Fewer Indonesian teenagers value virginity

JAKARTA - The latest government survey has found that the number of Indonesian teenagers who think virginity is important is declining.

According to the 2012 Indonesian Health and Demography Survey (SDKI), which was released in September, only 77 per cent of female respondents and 66 per cent of male respondents said it was important to keep their virginity before marriage.

The figures are much lower compared to those in the 2007 survey where 99 per cent of female and 98 per cent of male teenagers interviewed said they valued virginity.

The National Population and Family Planning Board (BKKBN) said the findings were alarming, highlighting the fact that most Indonesian teens had limited knowledge of sex and reproductive health.

The 2012 survey on reproductive health among youth was jointly conducted by the BKKBN, the Central Statistics Agency (BPS) and the Health Ministry. It involved 8,902 female and 10,980 male teenagers aged between 15 and 24.

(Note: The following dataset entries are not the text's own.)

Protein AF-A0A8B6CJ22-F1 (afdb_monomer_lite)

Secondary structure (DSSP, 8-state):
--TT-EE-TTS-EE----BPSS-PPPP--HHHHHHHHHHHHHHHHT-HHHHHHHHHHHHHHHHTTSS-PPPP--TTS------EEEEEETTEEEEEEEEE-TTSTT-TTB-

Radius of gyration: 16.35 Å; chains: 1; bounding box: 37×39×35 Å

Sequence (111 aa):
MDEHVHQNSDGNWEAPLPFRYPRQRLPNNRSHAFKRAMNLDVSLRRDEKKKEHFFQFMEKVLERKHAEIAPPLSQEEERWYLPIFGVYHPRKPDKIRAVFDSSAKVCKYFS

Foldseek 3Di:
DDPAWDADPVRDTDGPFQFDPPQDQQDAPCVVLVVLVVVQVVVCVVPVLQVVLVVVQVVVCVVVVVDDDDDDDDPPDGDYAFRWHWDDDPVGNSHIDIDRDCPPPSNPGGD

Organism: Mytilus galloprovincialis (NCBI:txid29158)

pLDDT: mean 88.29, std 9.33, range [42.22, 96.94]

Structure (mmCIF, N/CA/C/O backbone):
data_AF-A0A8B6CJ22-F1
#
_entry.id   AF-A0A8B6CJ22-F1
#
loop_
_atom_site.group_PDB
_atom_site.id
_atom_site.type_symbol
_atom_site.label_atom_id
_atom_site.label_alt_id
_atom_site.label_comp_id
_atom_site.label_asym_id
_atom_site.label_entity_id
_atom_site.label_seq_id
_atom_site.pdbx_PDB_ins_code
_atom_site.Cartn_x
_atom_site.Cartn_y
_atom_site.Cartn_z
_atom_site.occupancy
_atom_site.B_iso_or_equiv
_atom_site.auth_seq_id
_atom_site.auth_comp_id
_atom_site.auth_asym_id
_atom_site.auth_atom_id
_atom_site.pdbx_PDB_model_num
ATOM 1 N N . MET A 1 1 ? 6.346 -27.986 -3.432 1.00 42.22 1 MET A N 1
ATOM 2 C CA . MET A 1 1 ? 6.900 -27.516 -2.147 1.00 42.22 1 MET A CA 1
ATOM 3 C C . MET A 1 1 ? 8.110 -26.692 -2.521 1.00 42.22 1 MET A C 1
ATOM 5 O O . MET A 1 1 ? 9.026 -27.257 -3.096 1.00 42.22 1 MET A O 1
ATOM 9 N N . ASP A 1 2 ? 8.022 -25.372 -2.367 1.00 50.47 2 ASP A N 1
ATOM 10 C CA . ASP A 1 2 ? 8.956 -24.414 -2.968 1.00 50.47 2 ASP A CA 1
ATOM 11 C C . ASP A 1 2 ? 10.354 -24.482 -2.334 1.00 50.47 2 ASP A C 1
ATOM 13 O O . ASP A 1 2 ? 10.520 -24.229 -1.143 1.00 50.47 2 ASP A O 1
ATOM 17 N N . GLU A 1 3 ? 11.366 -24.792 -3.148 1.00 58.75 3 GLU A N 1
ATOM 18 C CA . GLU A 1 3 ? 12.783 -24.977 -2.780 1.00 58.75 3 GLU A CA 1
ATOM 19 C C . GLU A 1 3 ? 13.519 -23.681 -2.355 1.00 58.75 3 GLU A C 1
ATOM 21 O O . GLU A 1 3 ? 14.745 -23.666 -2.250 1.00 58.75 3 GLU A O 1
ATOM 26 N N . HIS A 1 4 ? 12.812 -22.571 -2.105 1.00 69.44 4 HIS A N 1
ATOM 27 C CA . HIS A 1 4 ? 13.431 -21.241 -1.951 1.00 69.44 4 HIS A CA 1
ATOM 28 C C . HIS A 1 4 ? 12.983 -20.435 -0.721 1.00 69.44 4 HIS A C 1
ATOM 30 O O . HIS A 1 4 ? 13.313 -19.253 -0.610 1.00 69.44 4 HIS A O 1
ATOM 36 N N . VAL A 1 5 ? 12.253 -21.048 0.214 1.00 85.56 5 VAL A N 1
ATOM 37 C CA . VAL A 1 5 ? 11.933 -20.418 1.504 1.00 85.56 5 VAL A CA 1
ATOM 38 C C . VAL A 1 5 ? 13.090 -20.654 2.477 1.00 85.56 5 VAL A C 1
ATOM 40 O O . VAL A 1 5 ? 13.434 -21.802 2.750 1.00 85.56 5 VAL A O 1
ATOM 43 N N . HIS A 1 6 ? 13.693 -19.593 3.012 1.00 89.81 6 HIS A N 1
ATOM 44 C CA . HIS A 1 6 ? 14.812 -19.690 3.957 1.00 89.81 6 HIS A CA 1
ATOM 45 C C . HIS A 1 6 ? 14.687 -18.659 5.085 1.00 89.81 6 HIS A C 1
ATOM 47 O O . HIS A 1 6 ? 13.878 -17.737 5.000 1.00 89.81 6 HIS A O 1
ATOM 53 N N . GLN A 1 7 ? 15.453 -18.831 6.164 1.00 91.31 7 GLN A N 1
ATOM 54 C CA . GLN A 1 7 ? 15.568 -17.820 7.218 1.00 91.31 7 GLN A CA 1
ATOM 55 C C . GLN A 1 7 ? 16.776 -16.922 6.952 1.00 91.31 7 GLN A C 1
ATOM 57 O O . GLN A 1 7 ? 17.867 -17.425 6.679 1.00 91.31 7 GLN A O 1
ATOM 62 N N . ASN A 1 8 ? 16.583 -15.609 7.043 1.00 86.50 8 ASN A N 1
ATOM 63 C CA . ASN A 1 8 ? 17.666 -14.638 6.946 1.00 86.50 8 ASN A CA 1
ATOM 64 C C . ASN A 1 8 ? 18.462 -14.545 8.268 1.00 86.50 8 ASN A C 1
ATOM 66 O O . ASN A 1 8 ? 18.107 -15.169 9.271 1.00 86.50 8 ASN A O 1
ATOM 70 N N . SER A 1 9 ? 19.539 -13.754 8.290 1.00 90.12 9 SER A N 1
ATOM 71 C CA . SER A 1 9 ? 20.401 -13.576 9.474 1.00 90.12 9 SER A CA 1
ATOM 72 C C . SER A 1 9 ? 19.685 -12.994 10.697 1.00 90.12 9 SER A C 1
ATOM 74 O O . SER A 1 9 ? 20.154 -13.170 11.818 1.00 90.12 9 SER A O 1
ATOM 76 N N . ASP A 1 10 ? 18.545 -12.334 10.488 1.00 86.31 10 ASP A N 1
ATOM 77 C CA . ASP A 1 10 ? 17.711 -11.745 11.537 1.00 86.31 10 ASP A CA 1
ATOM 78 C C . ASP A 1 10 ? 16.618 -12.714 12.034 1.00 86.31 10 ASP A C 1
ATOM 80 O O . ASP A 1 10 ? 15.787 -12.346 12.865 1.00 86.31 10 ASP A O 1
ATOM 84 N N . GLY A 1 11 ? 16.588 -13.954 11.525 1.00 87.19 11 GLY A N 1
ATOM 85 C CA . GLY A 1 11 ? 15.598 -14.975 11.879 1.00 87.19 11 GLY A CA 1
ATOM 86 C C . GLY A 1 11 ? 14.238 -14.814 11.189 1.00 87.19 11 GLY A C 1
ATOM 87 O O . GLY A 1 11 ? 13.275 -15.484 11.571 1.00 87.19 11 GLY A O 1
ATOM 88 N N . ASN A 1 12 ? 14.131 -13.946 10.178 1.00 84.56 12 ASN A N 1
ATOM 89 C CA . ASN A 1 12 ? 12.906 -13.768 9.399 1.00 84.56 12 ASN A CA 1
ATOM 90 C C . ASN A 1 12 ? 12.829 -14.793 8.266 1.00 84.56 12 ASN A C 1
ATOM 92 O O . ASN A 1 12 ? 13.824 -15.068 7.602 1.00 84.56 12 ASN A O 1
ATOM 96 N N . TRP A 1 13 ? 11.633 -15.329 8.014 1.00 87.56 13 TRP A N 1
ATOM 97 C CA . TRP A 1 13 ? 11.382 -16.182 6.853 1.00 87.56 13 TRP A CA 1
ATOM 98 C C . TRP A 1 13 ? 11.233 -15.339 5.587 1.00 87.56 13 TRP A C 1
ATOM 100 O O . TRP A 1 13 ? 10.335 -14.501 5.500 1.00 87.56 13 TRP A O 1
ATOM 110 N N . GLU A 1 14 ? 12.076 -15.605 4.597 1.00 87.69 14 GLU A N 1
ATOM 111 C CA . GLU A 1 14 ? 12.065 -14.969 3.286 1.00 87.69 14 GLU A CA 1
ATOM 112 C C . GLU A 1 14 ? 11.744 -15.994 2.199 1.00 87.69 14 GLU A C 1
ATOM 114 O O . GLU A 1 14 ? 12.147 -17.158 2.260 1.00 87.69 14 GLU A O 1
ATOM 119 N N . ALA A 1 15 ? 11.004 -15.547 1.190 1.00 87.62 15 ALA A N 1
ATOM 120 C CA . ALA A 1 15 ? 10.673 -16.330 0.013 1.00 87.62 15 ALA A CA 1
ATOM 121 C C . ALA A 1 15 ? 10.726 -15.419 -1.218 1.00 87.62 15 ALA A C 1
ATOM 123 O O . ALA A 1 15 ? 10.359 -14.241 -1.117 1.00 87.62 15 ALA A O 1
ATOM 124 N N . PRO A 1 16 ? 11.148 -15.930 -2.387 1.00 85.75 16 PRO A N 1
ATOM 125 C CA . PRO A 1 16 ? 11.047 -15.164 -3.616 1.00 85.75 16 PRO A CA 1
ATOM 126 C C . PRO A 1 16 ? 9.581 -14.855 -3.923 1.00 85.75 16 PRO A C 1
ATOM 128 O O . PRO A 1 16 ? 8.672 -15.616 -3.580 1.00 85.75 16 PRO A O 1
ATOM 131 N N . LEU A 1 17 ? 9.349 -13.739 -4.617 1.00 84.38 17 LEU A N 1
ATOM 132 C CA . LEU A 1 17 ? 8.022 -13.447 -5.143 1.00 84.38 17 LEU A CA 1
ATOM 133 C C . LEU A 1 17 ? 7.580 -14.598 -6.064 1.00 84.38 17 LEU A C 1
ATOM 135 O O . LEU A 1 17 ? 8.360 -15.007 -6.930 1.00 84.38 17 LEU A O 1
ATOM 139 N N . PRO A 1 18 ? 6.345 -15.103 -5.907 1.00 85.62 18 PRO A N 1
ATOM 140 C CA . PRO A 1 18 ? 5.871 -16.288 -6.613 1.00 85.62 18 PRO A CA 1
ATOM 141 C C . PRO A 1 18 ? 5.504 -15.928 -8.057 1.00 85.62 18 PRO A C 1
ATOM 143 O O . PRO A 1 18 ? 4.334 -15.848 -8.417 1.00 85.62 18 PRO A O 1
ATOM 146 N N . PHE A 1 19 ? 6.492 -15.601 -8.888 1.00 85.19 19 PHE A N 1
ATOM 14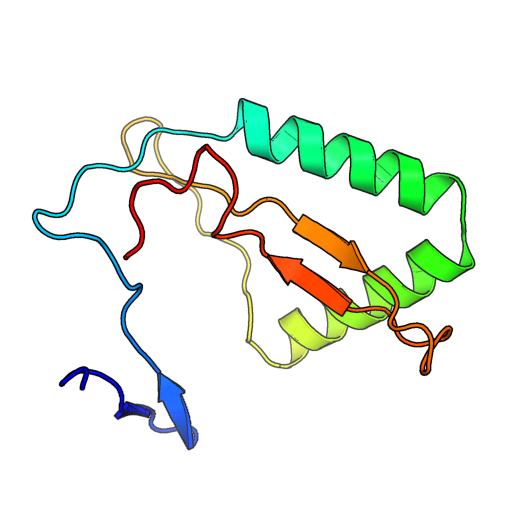7 C CA . PHE A 1 19 ? 6.267 -15.264 -10.289 1.00 85.19 19 PHE A CA 1
ATOM 148 C C . PHE A 1 19 ? 5.906 -16.511 -11.093 1.00 85.19 19 PHE A C 1
ATOM 150 O O . PHE A 1 19 ? 6.530 -17.563 -10.960 1.00 85.19 19 PHE A O 1
ATOM 157 N 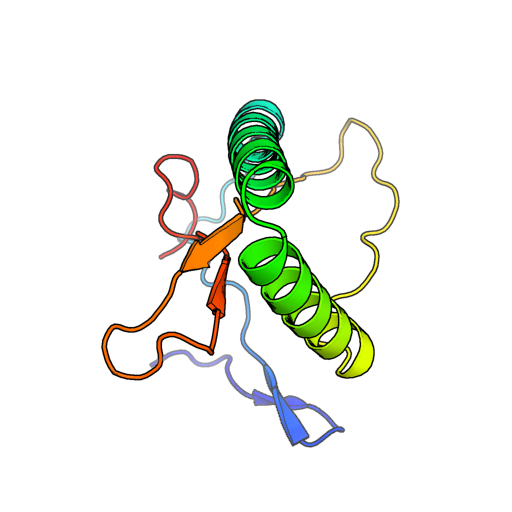N . ARG A 1 20 ? 4.932 -16.377 -11.998 1.00 84.25 20 ARG A N 1
ATOM 158 C CA . ARG A 1 20 ? 4.633 -17.433 -12.971 1.00 84.25 20 ARG A CA 1
ATOM 159 C C . ARG A 1 20 ? 5.814 -17.639 -13.911 1.00 84.25 20 ARG A C 1
ATOM 161 O O . ARG A 1 20 ? 6.458 -16.675 -14.326 1.00 84.25 20 ARG A O 1
ATOM 168 N N . TYR A 1 21 ? 6.036 -18.892 -14.297 1.00 83.44 21 TYR A N 1
ATOM 169 C CA . TYR A 1 21 ? 7.013 -19.252 -15.316 1.00 83.44 21 TYR A CA 1
ATOM 170 C C . TYR A 1 21 ? 6.350 -19.366 -16.704 1.00 83.44 21 TYR A C 1
ATOM 172 O O . TYR A 1 21 ? 5.291 -19.990 -16.812 1.00 83.44 21 TYR A O 1
ATOM 180 N N . PRO A 1 22 ? 6.953 -18.805 -17.771 1.00 88.19 22 PRO A N 1
ATOM 181 C CA . PRO A 1 22 ? 8.161 -17.973 -17.759 1.00 88.19 22 PRO A CA 1
ATOM 182 C C . PRO A 1 22 ? 7.901 -16.579 -17.156 1.00 88.19 22 PRO A C 1
ATOM 184 O O . PRO A 1 22 ? 6.819 -16.019 -17.352 1.00 88.19 22 PRO A O 1
ATOM 187 N N . ARG A 1 23 ? 8.896 -15.998 -16.457 1.00 87.81 23 ARG A N 1
ATOM 188 C CA . ARG A 1 23 ? 8.773 -14.650 -15.865 1.00 87.81 23 ARG A CA 1
ATOM 189 C C . ARG A 1 23 ? 8.573 -13.626 -16.975 1.00 87.81 23 ARG A C 1
ATOM 191 O O . ARG A 1 23 ? 9.477 -13.357 -17.762 1.00 87.81 23 ARG A O 1
ATOM 198 N N . GLN A 1 24 ? 7.389 -13.035 -17.004 1.00 87.31 24 GLN A N 1
ATOM 199 C CA . GLN A 1 24 ? 7.069 -11.937 -17.905 1.00 87.31 24 GLN A CA 1
ATOM 200 C C . GLN A 1 24 ? 7.407 -10.601 -17.256 1.00 87.31 24 GLN A C 1
ATOM 202 O O . GLN A 1 24 ? 7.352 -10.463 -16.032 1.00 87.31 24 GLN A O 1
ATOM 207 N N . ARG A 1 25 ? 7.703 -9.603 -18.092 1.00 87.81 25 ARG A N 1
ATOM 208 C CA . ARG A 1 25 ? 7.859 -8.234 -17.616 1.00 87.81 25 ARG A CA 1
ATOM 209 C C . ARG A 1 25 ? 6.514 -7.705 -17.108 1.00 87.81 25 ARG A C 1
ATOM 211 O O . ARG A 1 25 ? 5.518 -7.748 -17.833 1.00 87.81 25 ARG A O 1
ATOM 218 N N . LEU A 1 26 ? 6.483 -7.198 -15.882 1.00 88.56 26 LEU A N 1
ATOM 219 C CA . LEU A 1 26 ? 5.302 -6.608 -15.271 1.00 88.56 26 LEU A CA 1
ATOM 220 C C . LEU A 1 26 ? 4.957 -5.282 -15.965 1.00 88.56 26 LEU A C 1
ATOM 222 O O . LEU A 1 26 ? 5.821 -4.412 -16.116 1.00 88.56 26 LEU A O 1
ATOM 226 N N . PRO A 1 27 ? 3.693 -5.075 -16.366 1.00 88.75 27 PRO A N 1
ATOM 227 C CA . PRO A 1 27 ? 3.258 -3.803 -16.908 1.00 88.75 27 PRO A CA 1
ATOM 228 C C . PRO A 1 27 ? 3.159 -2.769 -15.790 1.00 88.75 27 PRO A C 1
ATOM 230 O O . PRO A 1 27 ? 2.752 -3.072 -14.668 1.00 88.75 27 PRO A O 1
ATOM 233 N N . ASN A 1 28 ? 3.423 -1.508 -16.118 1.00 91.06 28 ASN A N 1
ATOM 234 C CA . ASN A 1 28 ? 3.207 -0.419 -15.179 1.00 91.06 28 ASN A CA 1
ATOM 235 C C . ASN A 1 28 ? 1.703 -0.247 -14.893 1.00 91.06 28 ASN A C 1
ATOM 237 O O . ASN A 1 28 ? 0.951 0.307 -15.696 1.00 91.06 28 ASN A O 1
ATOM 241 N N . ASN A 1 29 ? 1.258 -0.699 -13.721 1.00 91.50 29 ASN A N 1
ATOM 242 C CA . ASN A 1 29 ? -0.138 -0.630 -13.289 1.00 91.50 29 ASN A CA 1
ATOM 243 C C . ASN A 1 29 ? -0.453 0.617 -12.434 1.00 91.50 29 ASN A C 1
ATOM 245 O O . ASN A 1 29 ? -1.501 0.653 -11.779 1.00 91.50 29 ASN A O 1
ATOM 249 N N . ARG A 1 30 ? 0.408 1.650 -12.443 1.00 90.88 30 ARG A N 1
ATOM 250 C CA . ARG A 1 30 ? 0.279 2.847 -11.589 1.00 90.88 30 ARG A CA 1
ATOM 251 C C . ARG A 1 30 ? -1.115 3.458 -11.630 1.00 90.88 30 ARG A C 1
ATOM 253 O O . ARG A 1 30 ? -1.657 3.793 -10.586 1.00 90.88 30 ARG A O 1
ATOM 260 N N . SER A 1 31 ? -1.717 3.583 -12.813 1.00 91.62 31 SER A N 1
ATOM 261 C CA . SER A 1 31 ? -3.060 4.160 -12.968 1.00 91.62 31 SER A CA 1
ATOM 262 C C . SER A 1 31 ? -4.135 3.388 -12.188 1.00 91.62 31 SER A C 1
ATOM 264 O O . SER A 1 31 ? -5.038 3.996 -11.617 1.00 91.62 31 SER A O 1
ATOM 266 N N . HIS A 1 32 ? -4.026 2.060 -12.117 1.00 90.19 32 HIS A N 1
ATOM 267 C CA . HIS A 1 32 ? -4.959 1.200 -11.389 1.00 90.19 32 HIS A CA 1
ATOM 268 C C . HIS A 1 32 ? -4.717 1.269 -9.881 1.00 90.19 32 HIS A C 1
ATOM 270 O O . HIS A 1 32 ? -5.661 1.479 -9.118 1.00 90.19 32 HIS A O 1
ATOM 276 N N . ALA A 1 33 ? -3.458 1.140 -9.456 1.00 92.62 33 ALA A N 1
ATOM 277 C CA . ALA A 1 33 ? -3.089 1.238 -8.048 1.00 92.62 33 ALA A CA 1
ATOM 278 C C . ALA A 1 33 ? -3.437 2.620 -7.471 1.00 92.62 33 ALA A C 1
ATOM 280 O O . ALA A 1 33 ? -3.997 2.712 -6.381 1.00 92.62 33 ALA A O 1
ATOM 281 N N . PHE A 1 34 ? -3.219 3.687 -8.242 1.00 93.44 34 PHE A N 1
ATOM 282 C CA . PHE A 1 34 ? -3.535 5.054 -7.836 1.00 93.44 34 PHE A CA 1
ATOM 283 C C . PHE A 1 34 ? -5.037 5.277 -7.626 1.00 93.44 34 PHE A C 1
ATOM 285 O O . PHE A 1 34 ? -5.430 5.866 -6.624 1.00 93.44 34 PHE A O 1
ATOM 292 N N . LYS A 1 35 ? -5.902 4.745 -8.504 1.00 93.44 35 LYS A N 1
ATOM 293 C CA . LYS A 1 35 ? -7.363 4.800 -8.294 1.00 93.44 35 LYS A CA 1
ATOM 294 C C . LYS A 1 35 ? -7.775 4.125 -6.981 1.00 93.44 35 LYS A C 1
ATOM 296 O O . LYS A 1 35 ? -8.625 4.638 -6.259 1.00 93.44 35 LYS A O 1
ATOM 301 N N . ARG A 1 36 ? -7.163 2.984 -6.649 1.00 93.62 36 ARG A N 1
ATOM 302 C CA . ARG A 1 36 ? -7.421 2.268 -5.388 1.00 93.62 36 ARG A CA 1
ATOM 303 C C . ARG A 1 36 ? -6.920 3.057 -4.178 1.00 93.62 36 ARG A C 1
ATOM 305 O O . ARG A 1 36 ? -7.646 3.144 -3.193 1.00 93.62 36 ARG A O 1
ATOM 312 N N . ALA A 1 37 ? -5.748 3.681 -4.287 1.00 94.50 37 ALA A N 1
ATOM 313 C CA . ALA A 1 37 ? -5.208 4.565 -3.259 1.00 94.50 37 ALA A CA 1
ATOM 314 C C . ALA A 1 37 ? -6.109 5.789 -3.019 1.00 94.50 37 ALA A C 1
ATOM 316 O O . ALA A 1 37 ? -6.377 6.124 -1.872 1.00 94.50 37 ALA A O 1
ATOM 317 N N . MET A 1 38 ? -6.655 6.398 -4.076 1.00 96.00 38 MET A N 1
ATOM 318 C CA . MET A 1 38 ? -7.596 7.517 -3.948 1.00 96.00 38 MET A CA 1
ATOM 319 C C . MET A 1 38 ? -8.884 7.101 -3.221 1.00 96.00 38 MET A C 1
ATOM 321 O O . MET A 1 38 ? -9.353 7.803 -2.332 1.00 96.00 38 MET A O 1
ATOM 325 N N . ASN A 1 39 ? -9.440 5.930 -3.543 1.00 94.44 39 ASN A N 1
ATOM 326 C CA . ASN A 1 39 ? -10.616 5.415 -2.836 1.00 94.44 39 ASN A CA 1
ATOM 327 C C . ASN A 1 39 ? -10.330 5.147 -1.352 1.00 94.44 39 ASN A C 1
ATOM 329 O O . ASN A 1 39 ? -11.190 5.390 -0.504 1.00 94.44 39 ASN A O 1
ATOM 333 N N . LEU A 1 40 ? -9.132 4.644 -1.040 1.00 95.44 40 LEU A N 1
ATOM 334 C CA . LEU A 1 40 ? -8.681 4.483 0.336 1.00 95.44 40 LEU A CA 1
ATOM 335 C C . LEU A 1 40 ? -8.599 5.847 1.031 1.00 95.44 40 LEU A C 1
ATOM 337 O O . LEU A 1 40 ? -9.229 6.002 2.069 1.00 95.44 40 LEU A O 1
ATOM 341 N N . ASP A 1 41 ? -7.924 6.834 0.438 1.00 95.88 41 ASP A N 1
ATOM 342 C CA . ASP A 1 41 ? -7.800 8.195 0.982 1.00 95.88 41 ASP A CA 1
ATOM 343 C C . ASP A 1 41 ? -9.171 8.825 1.279 1.00 95.88 41 ASP A C 1
ATOM 345 O O . ASP A 1 41 ? -9.425 9.249 2.406 1.00 95.88 41 ASP A O 1
ATOM 349 N N . VAL A 1 42 ? -10.109 8.773 0.326 1.00 96.94 42 VAL A N 1
ATOM 350 C CA . VAL A 1 42 ? -11.488 9.249 0.529 1.00 96.94 42 VAL A CA 1
ATOM 351 C C . VAL A 1 42 ? -12.170 8.513 1.685 1.00 96.94 42 VAL A C 1
ATOM 353 O O . VAL A 1 42 ? -12.870 9.134 2.485 1.00 96.94 42 VAL A O 1
ATOM 356 N N . SER A 1 43 ? -11.974 7.197 1.803 1.00 95.00 43 SER A N 1
ATOM 357 C CA . SER A 1 43 ? -12.535 6.427 2.914 1.00 95.00 43 SER A CA 1
ATOM 358 C C . SER A 1 43 ? -11.912 6.783 4.262 1.00 95.00 43 SER A C 1
ATOM 360 O O . SER A 1 43 ? -12.633 6.718 5.252 1.00 95.00 43 SER A O 1
ATOM 362 N N . LEU A 1 44 ? -10.617 7.103 4.323 1.00 95.94 44 LEU A N 1
ATOM 363 C CA . LEU A 1 44 ? -9.948 7.496 5.566 1.00 95.94 44 LEU A CA 1
ATOM 364 C C . LEU A 1 44 ? -10.372 8.908 5.988 1.00 95.94 44 LEU A C 1
ATOM 366 O O . LEU A 1 44 ? -10.623 9.147 7.159 1.00 95.94 44 LEU A O 1
ATOM 370 N N . ARG A 1 45 ? -10.542 9.838 5.042 1.00 96.50 45 ARG A N 1
ATOM 371 C CA . ARG A 1 45 ? -11.019 11.202 5.343 1.00 96.50 45 ARG A CA 1
ATOM 372 C C . ARG A 1 45 ? -12.440 11.251 5.899 1.00 96.50 45 ARG A C 1
ATOM 374 O O . ARG A 1 45 ? -12.787 12.202 6.584 1.00 96.50 45 ARG A O 1
ATOM 381 N N . ARG A 1 46 ? -13.275 10.267 5.561 1.00 96.69 46 ARG A N 1
ATOM 382 C CA . ARG A 1 46 ? -14.670 10.186 6.024 1.00 96.69 46 ARG A CA 1
ATOM 383 C C . ARG A 1 46 ? -14.818 9.556 7.409 1.00 96.69 46 ARG A C 1
ATOM 385 O O . ARG A 1 46 ? -15.882 9.685 8.001 1.00 96.69 46 ARG A O 1
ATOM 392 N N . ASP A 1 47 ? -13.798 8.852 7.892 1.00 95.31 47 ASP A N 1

It found that female teenagers (38 per cent) who had sexual intercourse did not know why they did it, saying "it just happened". Meanwhile, most of the male respondents (57 per cent) said they were driven by curiosity.

"The youngsters' knowledge on puberty and reproductive health is inadequate. This is shown by the fact that more than 38 per cent of teenage girls in the survey stated the reason why they had sexual intercourse was that 'it just happened'," BKKBN deputy for prosperous families and family empowerment Sudibyo Alimoeso told reporters on Thursday.

"The rising fertility rate among teens was most probably caused by a lack of knowledge on reproductive health, which of course affects the rising maternal mortality rate as well," he added.

Flourisa Juliaan, BKKBN's head of research and development, said it was necessary to provide teenagers with adequate sex education.

"Not only because teen's biological conditions aren't ready for child birth, but also because having a child at a very young age affects their futures, especially teen girls," she said.

The SDKI survey also found the number of mothers aged between 15 to 19 years had risen to 48 per 1,000 women in 2012, from 35 per 1,000 in 2007.

"It's very shameful to see the data as most teens have not received the right information on reproductive health from their mothers. Moreover, the era of free information can easily shift teens' views on puberty and reproduction," she went on.

According to the data, 61 per cent female respondents said they received information on reproductive health from their teachers, 29 per cent from their friends, and only 18 per cent from their mothers. Male respondents said they mostly received such information from their peers (48 per cent), followed by teachers with 46 per cent.

"This shows how information on reproductive health within the family is still considered taboo, when in fact parents hold the key to guiding their children to tell them the right information on the issue," she said.

Sudibyo said for four years the agency had initiated a programme that provided reproductive health counseling centers for high school students in 12 provinces, including Jakarta, Central Java, West Java, East Java, Banten, North Sumatra and West Nusa Tenggara.